(SUPPLIED ENTRIES)

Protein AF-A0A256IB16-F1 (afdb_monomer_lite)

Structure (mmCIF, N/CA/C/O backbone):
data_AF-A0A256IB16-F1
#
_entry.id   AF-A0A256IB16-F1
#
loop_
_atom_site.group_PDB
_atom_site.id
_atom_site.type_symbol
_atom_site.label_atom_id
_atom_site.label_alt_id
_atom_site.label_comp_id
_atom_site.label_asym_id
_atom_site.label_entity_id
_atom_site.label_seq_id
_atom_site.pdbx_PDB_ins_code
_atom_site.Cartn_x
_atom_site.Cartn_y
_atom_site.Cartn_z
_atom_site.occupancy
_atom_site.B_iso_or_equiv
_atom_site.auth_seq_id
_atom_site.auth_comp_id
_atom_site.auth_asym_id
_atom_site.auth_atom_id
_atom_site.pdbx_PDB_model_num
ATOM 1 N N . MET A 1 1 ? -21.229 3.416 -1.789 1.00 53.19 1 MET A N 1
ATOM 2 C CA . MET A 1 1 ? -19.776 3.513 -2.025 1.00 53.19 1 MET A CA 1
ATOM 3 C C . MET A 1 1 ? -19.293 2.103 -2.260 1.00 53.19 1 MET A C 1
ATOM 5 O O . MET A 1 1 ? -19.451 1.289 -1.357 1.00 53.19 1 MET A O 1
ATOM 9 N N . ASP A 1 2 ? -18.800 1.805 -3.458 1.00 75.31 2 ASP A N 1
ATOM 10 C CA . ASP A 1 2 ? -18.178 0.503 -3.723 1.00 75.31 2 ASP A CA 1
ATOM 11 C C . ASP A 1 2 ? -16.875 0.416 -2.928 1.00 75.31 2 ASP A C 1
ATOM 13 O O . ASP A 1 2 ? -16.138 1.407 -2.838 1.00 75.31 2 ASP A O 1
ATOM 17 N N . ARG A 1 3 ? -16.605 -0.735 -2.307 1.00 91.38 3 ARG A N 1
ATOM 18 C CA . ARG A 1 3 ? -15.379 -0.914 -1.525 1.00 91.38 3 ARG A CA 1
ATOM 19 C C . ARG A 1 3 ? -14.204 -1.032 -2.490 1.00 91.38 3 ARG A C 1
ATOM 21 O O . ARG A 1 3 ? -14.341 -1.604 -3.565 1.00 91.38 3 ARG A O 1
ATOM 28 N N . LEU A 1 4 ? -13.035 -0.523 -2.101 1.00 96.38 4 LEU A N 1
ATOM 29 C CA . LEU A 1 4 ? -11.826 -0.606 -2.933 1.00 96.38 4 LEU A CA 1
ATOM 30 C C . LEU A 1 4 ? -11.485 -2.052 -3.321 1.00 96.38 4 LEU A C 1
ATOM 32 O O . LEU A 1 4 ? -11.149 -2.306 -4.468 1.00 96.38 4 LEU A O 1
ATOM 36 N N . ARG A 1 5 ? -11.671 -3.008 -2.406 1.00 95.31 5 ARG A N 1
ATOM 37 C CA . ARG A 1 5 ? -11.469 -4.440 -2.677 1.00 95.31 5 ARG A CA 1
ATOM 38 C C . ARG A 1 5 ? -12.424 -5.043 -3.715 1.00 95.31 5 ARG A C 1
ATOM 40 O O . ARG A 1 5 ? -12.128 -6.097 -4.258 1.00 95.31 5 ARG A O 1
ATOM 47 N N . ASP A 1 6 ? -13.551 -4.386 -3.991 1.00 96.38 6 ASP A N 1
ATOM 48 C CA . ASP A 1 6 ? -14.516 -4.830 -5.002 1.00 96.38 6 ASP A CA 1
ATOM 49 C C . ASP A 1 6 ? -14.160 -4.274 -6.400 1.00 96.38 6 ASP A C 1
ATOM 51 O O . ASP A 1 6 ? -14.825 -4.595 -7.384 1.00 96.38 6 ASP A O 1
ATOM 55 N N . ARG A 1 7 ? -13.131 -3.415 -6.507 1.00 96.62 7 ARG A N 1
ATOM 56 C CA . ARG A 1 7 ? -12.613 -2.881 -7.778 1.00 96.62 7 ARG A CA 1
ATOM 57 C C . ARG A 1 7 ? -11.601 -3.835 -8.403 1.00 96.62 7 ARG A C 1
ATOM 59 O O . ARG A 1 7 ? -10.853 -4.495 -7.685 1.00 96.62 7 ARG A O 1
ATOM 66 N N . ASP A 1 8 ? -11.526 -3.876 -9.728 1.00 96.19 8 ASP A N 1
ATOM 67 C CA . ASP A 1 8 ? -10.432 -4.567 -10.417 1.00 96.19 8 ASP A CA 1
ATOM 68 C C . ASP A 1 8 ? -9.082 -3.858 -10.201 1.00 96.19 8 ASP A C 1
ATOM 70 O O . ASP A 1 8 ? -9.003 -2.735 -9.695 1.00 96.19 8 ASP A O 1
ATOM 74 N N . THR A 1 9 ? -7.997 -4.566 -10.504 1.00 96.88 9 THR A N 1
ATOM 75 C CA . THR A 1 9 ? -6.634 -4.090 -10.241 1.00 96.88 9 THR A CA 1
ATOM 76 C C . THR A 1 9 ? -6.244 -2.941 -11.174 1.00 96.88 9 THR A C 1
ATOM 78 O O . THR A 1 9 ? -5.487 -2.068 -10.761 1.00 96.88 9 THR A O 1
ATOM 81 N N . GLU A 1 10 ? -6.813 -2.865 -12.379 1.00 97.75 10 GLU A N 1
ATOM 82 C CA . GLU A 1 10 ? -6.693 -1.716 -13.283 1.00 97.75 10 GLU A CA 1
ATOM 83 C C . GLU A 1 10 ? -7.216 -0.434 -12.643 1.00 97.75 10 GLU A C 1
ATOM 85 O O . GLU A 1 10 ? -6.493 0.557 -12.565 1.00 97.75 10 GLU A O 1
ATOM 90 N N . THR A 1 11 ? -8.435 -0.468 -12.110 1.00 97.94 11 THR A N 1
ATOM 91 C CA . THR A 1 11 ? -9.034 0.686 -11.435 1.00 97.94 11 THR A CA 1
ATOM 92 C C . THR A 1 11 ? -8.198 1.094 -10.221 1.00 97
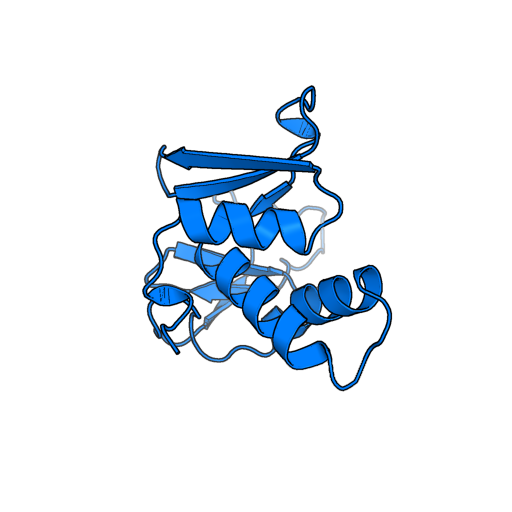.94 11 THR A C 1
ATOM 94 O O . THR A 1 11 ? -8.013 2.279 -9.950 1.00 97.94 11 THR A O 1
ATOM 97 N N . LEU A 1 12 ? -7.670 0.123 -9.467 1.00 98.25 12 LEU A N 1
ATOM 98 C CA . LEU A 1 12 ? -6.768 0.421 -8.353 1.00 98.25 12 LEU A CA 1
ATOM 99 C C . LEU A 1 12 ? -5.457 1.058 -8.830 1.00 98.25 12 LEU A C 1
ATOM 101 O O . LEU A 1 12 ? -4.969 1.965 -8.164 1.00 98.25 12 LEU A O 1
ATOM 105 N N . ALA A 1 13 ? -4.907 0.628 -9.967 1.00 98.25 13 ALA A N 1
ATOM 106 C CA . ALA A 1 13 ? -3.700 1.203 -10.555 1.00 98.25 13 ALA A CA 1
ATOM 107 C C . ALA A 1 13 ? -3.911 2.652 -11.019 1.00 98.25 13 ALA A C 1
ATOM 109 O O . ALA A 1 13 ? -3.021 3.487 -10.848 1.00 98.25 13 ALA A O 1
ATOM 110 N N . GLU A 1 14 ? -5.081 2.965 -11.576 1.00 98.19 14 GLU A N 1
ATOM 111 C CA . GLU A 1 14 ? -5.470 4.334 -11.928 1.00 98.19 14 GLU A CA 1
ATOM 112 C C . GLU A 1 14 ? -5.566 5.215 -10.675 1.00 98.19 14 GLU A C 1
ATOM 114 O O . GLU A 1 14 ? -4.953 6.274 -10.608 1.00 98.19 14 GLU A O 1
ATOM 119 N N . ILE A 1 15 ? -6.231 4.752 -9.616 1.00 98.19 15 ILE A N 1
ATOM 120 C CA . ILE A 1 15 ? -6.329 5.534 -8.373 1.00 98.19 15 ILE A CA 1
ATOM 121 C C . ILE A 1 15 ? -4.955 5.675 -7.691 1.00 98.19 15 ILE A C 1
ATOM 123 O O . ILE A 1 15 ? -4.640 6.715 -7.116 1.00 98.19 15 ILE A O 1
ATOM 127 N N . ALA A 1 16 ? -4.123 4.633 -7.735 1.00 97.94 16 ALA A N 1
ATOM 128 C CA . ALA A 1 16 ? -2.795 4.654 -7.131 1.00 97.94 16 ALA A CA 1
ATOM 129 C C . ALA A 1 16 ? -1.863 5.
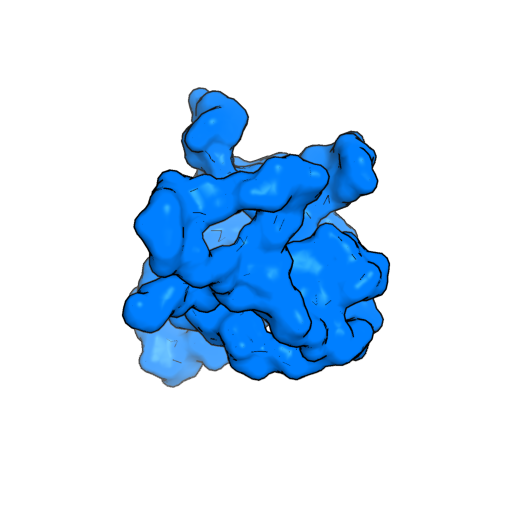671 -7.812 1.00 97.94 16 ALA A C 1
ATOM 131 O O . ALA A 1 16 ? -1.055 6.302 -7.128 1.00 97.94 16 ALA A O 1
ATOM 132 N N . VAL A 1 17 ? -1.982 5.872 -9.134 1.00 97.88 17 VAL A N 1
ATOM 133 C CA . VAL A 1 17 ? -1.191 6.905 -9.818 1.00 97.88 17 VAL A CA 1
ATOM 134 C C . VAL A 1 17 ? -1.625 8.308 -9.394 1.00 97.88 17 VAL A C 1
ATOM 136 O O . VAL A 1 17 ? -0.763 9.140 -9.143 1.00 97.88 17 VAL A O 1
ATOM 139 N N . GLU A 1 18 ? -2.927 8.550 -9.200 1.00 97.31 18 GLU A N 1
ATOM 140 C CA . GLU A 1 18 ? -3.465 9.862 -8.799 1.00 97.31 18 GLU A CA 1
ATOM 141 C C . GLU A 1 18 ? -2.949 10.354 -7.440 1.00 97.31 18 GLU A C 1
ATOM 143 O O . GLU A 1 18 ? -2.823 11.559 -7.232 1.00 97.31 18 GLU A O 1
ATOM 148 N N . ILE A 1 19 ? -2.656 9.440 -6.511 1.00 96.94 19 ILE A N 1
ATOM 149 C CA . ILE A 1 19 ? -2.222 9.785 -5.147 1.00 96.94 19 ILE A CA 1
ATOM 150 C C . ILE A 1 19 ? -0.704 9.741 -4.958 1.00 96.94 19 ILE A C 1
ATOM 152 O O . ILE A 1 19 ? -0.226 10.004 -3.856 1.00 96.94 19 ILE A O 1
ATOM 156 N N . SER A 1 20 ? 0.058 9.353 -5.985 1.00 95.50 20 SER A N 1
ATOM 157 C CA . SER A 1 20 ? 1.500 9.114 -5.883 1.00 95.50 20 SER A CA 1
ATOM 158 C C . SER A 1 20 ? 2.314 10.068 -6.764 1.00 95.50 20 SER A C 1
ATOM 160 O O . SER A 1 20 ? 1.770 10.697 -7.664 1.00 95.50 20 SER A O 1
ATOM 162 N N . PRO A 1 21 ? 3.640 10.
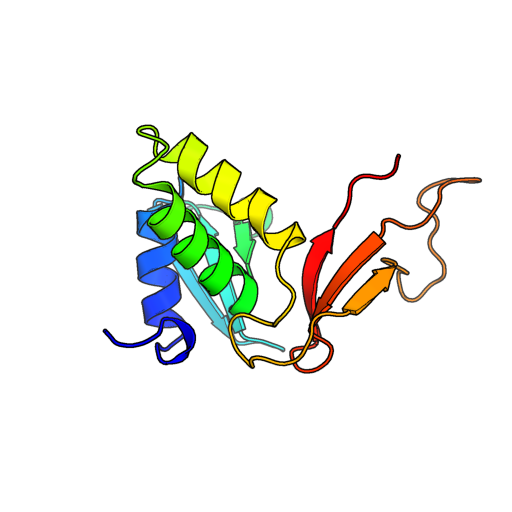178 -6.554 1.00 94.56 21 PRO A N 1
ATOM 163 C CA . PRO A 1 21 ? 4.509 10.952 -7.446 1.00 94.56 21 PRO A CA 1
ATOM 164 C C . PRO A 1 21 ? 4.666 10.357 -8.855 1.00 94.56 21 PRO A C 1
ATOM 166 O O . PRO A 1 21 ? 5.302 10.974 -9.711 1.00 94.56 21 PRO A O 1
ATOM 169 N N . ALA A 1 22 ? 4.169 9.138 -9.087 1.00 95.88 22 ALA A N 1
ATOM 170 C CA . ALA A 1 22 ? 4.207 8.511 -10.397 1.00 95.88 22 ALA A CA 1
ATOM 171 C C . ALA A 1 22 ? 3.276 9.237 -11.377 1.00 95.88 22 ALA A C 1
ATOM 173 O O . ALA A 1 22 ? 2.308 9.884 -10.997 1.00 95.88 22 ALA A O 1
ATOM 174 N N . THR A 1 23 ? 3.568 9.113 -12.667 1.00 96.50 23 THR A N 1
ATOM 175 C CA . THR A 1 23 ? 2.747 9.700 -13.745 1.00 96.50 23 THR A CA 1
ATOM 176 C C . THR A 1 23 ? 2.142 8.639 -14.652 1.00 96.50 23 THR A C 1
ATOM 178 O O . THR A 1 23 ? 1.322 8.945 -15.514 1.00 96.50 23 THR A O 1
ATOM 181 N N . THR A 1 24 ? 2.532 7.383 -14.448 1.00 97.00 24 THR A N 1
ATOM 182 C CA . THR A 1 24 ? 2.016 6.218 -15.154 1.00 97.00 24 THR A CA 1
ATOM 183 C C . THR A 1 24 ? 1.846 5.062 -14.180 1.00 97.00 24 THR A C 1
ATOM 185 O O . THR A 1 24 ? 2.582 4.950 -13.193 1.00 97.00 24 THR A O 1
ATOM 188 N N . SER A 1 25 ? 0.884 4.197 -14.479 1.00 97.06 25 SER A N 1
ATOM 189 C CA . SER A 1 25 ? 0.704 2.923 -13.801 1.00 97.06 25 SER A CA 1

(End SUPPLIED ENTRIES)

→ TASK DESCRIPTION: Above are the records; copy from them only the lines starting at the one containing "ATOM 143 O O" and ending at the one containing "ATOM 174 N N", exactly and without pictures.

→ FINAL ANSWER:
ATOM 143 O O . GLU A 1 18 ? -2.823 11.559 -7.232 1.00 97.31 18 GLU A O 1
ATOM 148 N N . ILE A 1 19 ? -2.656 9.440 -6.511 1.00 96.94 19 ILE A N 1
ATOM 149 C CA . ILE A 1 19 ? -2.222 9.785 -5.147 1.00 96.94 19 ILE A CA 1
ATOM 150 C C . ILE A 1 19 ? -0.704 9.741 -4.958 1.00 96.94 19 ILE A C 1
ATOM 152 O O . ILE A 1 19 ? -0.226 10.004 -3.856 1.00 96.94 19 ILE A O 1
ATOM 156 N N . SER A 1 20 ? 0.058 9.353 -5.985 1.00 95.50 20 SER A N 1
ATOM 157 C CA . SER A 1 20 ? 1.500 9.114 -5.883 1.00 95.50 20 SER A CA 1
ATOM 158 C C . SER A 1 20 ? 2.314 10.068 -6.764 1.00 95.50 20 SER A C 1
ATOM 160 O O . SER A 1 20 ? 1.770 10.697 -7.664 1.00 95.50 20 SER A O 1
ATOM 162 N N . PRO A 1 21 ? 3.640 10.
178 -6.554 1.00 94.56 21 PRO A N 1
ATOM 163 C CA . PRO A 1 21 ? 4.509 10.952 -7.446 1.00 94.56 21 PRO A CA 1
ATOM 164 C C . PRO A 1 21 ? 4.666 10.357 -8.855 1.00 94.56 21 PRO A C 1
ATOM 166 O O . PRO A 1 21 ? 5.302 10.974 -9.711 1.00 94.56 21 PRO A O 1
ATOM 169 N N . ALA A 1 22 ? 4.169 9.138 -9.087 1.00 95.88 22 ALA A N 1
ATOM 170 C CA . ALA A 1 22 ? 4.207 8.511 -10.397 1.00 95.88 22 ALA A CA 1
ATOM 171 C C . ALA A 1 22 ? 3.276 9.237 -11.377 1.00 95.88 22 ALA A C 1
ATOM 173 O O . ALA A 1 22 ? 2.308 9.884 -10.997 1.00 95.88 22 ALA A O 1
ATOM 174 N N . THR A 1 23 ? 3.568 9.113 -12.667 1.00 96.50 23 THR A N 1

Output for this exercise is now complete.